Greens leader Adam Bandt is preparing to fight the government over already-legislated tax cuts but has stopped short of threatening the passage of supply bills if Labor doesn’t dump them in its October budget.
Bandt will use a speech to the Queensland Press Club on Friday to outline how he hopes to push the government to act on equality and climate change, calling for it to drop the cuts that deliver major tax relief to people on higher incomes and stop gas companies claiming tax credits.
If the government doesn’t do that, the Greens “will seek to amend the first budget”, he will say according to speech excerpts.
“The Greens will not support a Labor budget based on cuts that hurt everyday people while continuing the handouts to billionaires,” Bandt will say.
“This is where Labor should find savings. But we are worried that Labor won’t have the guts to do what’s necessary.”
The party will hold the balance of power in the Senate, where it now has 12 seats.
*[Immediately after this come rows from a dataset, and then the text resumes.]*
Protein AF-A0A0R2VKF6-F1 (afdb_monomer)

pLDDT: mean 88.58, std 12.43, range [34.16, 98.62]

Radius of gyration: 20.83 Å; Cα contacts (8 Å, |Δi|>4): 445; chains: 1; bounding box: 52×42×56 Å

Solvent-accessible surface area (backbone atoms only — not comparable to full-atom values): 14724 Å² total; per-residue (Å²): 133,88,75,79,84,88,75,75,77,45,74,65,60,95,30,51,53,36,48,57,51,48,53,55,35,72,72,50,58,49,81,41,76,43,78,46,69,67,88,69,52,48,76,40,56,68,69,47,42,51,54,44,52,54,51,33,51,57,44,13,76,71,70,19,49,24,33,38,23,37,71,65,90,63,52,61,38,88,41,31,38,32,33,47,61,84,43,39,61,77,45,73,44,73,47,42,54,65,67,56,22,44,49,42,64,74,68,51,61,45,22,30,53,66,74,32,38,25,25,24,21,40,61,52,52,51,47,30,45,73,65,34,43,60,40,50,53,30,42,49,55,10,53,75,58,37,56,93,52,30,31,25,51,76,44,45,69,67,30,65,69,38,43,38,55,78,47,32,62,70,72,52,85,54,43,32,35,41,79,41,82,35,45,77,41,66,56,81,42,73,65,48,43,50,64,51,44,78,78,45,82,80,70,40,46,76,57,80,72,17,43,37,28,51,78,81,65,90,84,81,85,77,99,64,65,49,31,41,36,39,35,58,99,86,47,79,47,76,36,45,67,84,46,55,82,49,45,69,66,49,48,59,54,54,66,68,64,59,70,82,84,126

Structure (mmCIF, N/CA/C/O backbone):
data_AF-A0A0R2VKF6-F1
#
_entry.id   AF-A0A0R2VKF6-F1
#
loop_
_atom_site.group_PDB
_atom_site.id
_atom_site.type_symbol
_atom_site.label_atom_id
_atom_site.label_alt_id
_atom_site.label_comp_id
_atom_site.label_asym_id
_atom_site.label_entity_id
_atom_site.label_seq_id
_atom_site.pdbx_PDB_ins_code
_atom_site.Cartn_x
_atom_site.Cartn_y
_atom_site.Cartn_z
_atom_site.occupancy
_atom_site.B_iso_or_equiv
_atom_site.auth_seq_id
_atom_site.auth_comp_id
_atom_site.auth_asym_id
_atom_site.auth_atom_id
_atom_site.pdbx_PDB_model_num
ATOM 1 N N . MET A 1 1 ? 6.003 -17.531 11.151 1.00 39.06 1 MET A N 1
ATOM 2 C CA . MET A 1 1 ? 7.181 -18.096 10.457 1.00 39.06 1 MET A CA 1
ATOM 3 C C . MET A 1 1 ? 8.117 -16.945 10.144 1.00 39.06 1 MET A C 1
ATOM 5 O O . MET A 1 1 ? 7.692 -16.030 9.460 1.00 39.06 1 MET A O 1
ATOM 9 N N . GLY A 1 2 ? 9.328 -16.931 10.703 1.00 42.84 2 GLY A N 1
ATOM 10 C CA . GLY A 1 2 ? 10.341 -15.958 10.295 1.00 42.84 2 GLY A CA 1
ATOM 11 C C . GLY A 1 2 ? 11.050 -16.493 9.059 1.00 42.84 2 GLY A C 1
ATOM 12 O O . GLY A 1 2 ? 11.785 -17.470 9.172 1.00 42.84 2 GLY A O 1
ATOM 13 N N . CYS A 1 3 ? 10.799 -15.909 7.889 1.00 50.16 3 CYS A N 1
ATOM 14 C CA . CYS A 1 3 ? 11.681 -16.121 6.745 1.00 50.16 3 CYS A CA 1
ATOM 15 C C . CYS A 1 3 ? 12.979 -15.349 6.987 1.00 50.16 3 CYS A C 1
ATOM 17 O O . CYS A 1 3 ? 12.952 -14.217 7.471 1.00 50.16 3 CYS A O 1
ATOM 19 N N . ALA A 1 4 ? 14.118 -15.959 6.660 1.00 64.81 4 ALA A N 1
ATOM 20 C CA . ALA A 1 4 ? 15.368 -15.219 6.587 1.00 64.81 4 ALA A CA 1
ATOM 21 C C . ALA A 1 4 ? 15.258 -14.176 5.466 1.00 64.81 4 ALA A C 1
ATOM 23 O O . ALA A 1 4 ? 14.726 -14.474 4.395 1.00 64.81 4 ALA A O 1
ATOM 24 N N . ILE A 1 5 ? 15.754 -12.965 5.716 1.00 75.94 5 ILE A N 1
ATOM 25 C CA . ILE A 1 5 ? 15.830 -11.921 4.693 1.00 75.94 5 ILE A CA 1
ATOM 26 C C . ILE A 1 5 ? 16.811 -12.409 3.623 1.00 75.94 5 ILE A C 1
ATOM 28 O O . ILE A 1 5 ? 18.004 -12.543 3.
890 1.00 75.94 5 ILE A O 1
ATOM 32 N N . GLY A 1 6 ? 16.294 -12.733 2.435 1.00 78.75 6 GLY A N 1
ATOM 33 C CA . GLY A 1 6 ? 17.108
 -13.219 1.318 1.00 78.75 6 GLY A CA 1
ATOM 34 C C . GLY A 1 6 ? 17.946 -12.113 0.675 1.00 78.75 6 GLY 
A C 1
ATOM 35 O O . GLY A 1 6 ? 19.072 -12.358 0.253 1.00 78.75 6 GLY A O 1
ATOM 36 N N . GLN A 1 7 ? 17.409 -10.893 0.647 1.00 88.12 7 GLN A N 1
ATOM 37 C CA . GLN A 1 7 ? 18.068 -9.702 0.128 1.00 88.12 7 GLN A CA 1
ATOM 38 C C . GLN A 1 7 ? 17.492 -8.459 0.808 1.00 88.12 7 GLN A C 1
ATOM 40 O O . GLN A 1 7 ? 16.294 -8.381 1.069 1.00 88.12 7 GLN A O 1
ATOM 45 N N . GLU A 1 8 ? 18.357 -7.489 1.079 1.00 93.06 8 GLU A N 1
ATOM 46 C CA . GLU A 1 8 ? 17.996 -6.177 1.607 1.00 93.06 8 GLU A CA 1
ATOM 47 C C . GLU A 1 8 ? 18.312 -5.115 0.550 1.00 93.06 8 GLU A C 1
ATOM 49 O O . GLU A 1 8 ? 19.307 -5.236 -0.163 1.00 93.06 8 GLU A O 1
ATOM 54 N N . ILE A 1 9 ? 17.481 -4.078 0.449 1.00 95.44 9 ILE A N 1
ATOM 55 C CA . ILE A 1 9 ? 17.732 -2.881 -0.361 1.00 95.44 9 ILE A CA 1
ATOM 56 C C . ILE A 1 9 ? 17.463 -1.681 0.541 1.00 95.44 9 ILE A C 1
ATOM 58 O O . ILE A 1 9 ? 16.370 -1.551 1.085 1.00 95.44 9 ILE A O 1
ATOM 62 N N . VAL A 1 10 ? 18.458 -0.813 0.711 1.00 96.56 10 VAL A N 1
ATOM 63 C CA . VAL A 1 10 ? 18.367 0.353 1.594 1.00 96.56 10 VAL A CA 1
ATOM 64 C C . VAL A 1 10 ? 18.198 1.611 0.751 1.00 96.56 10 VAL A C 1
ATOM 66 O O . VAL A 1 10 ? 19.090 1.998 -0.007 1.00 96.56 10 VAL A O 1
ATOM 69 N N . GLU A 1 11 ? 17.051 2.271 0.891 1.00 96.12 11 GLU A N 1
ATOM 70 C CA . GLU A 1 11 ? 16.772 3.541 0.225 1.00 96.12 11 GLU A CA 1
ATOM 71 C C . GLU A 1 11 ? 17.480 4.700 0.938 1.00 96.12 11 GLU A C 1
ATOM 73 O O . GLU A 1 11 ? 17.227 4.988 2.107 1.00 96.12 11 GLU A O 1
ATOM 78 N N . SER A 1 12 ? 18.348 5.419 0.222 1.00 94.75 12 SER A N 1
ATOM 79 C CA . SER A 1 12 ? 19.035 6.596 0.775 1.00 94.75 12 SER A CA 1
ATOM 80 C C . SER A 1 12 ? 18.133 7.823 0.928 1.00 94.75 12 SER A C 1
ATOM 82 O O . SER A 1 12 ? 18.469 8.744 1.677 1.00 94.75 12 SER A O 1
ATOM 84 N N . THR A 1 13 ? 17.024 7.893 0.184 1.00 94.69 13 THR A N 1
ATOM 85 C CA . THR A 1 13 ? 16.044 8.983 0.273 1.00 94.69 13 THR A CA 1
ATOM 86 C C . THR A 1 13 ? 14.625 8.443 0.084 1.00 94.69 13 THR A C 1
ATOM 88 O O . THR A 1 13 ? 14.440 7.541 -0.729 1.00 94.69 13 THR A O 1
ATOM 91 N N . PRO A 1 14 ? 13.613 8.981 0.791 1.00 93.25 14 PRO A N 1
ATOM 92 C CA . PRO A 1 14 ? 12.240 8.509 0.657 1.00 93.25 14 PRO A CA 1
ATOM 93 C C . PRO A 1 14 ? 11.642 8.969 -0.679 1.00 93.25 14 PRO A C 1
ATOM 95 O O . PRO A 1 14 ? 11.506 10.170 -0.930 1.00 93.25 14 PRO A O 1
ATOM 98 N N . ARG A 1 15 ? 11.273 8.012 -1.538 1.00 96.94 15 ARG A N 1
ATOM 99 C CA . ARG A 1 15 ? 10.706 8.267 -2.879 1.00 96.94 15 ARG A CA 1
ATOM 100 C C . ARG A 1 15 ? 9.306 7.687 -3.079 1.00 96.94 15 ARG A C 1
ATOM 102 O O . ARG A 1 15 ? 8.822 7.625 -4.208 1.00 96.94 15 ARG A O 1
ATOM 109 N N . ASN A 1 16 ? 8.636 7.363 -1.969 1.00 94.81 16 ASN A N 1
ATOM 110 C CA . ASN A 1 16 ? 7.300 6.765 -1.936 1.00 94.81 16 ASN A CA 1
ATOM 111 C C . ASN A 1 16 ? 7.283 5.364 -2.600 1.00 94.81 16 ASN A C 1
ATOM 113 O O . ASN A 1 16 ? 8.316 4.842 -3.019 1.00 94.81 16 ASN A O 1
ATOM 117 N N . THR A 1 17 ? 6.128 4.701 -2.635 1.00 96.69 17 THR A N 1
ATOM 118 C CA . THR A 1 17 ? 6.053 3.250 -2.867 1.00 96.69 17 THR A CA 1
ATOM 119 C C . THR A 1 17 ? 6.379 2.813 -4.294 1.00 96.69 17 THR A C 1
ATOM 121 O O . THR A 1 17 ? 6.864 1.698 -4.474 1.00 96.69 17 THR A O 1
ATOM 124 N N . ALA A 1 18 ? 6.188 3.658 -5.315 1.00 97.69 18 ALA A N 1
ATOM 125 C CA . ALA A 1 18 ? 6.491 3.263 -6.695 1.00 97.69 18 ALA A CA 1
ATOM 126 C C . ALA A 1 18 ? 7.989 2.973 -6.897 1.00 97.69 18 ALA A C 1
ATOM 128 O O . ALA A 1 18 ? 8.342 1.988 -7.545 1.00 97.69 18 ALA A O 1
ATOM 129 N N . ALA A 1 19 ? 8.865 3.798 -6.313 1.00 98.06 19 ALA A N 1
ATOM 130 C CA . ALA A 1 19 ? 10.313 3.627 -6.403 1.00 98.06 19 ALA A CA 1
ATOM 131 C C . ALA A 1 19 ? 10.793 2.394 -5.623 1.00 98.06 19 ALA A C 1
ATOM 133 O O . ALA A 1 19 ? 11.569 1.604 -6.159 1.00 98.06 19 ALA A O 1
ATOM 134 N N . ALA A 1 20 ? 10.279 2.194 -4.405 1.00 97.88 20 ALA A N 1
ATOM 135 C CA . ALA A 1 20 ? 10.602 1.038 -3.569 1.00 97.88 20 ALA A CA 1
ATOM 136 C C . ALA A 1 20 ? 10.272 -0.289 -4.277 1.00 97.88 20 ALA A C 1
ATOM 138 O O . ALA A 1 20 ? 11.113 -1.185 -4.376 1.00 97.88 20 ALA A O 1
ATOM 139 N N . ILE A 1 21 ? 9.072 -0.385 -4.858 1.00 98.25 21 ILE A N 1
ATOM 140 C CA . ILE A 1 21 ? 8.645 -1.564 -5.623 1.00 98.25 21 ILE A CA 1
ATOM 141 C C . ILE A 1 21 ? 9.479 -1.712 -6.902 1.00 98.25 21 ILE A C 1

Labor will need its support plus that of one other crossbencher to pass legislation opposed by the Coalition.
Bandt said the party wanted to be constructive but would not be a rubber stamp.
However, he stopped short of threatening to block supply if the government did not make the changes.
Instead, the Greens have flagged they may seek changes to other legislation enacting parts of the budget outside the appropriations bills that ensure money continues flowing for government functions.
Under the stage-three tax cuts, which were legislated in 2018 by then-treasurer Scott Morrison, the 37 per cent tax bracket will be abolished, the top 45 per cent bracket will start from $200,000 and the 32.5 per cent rate will be cut to 30 per cent for all incomes between $45,000 and $200,000.
The cuts are on track to cost the budget $37 billion a year by the early 2030s, according to costings by the Parliamentary Budget Office that the Greens released during the election.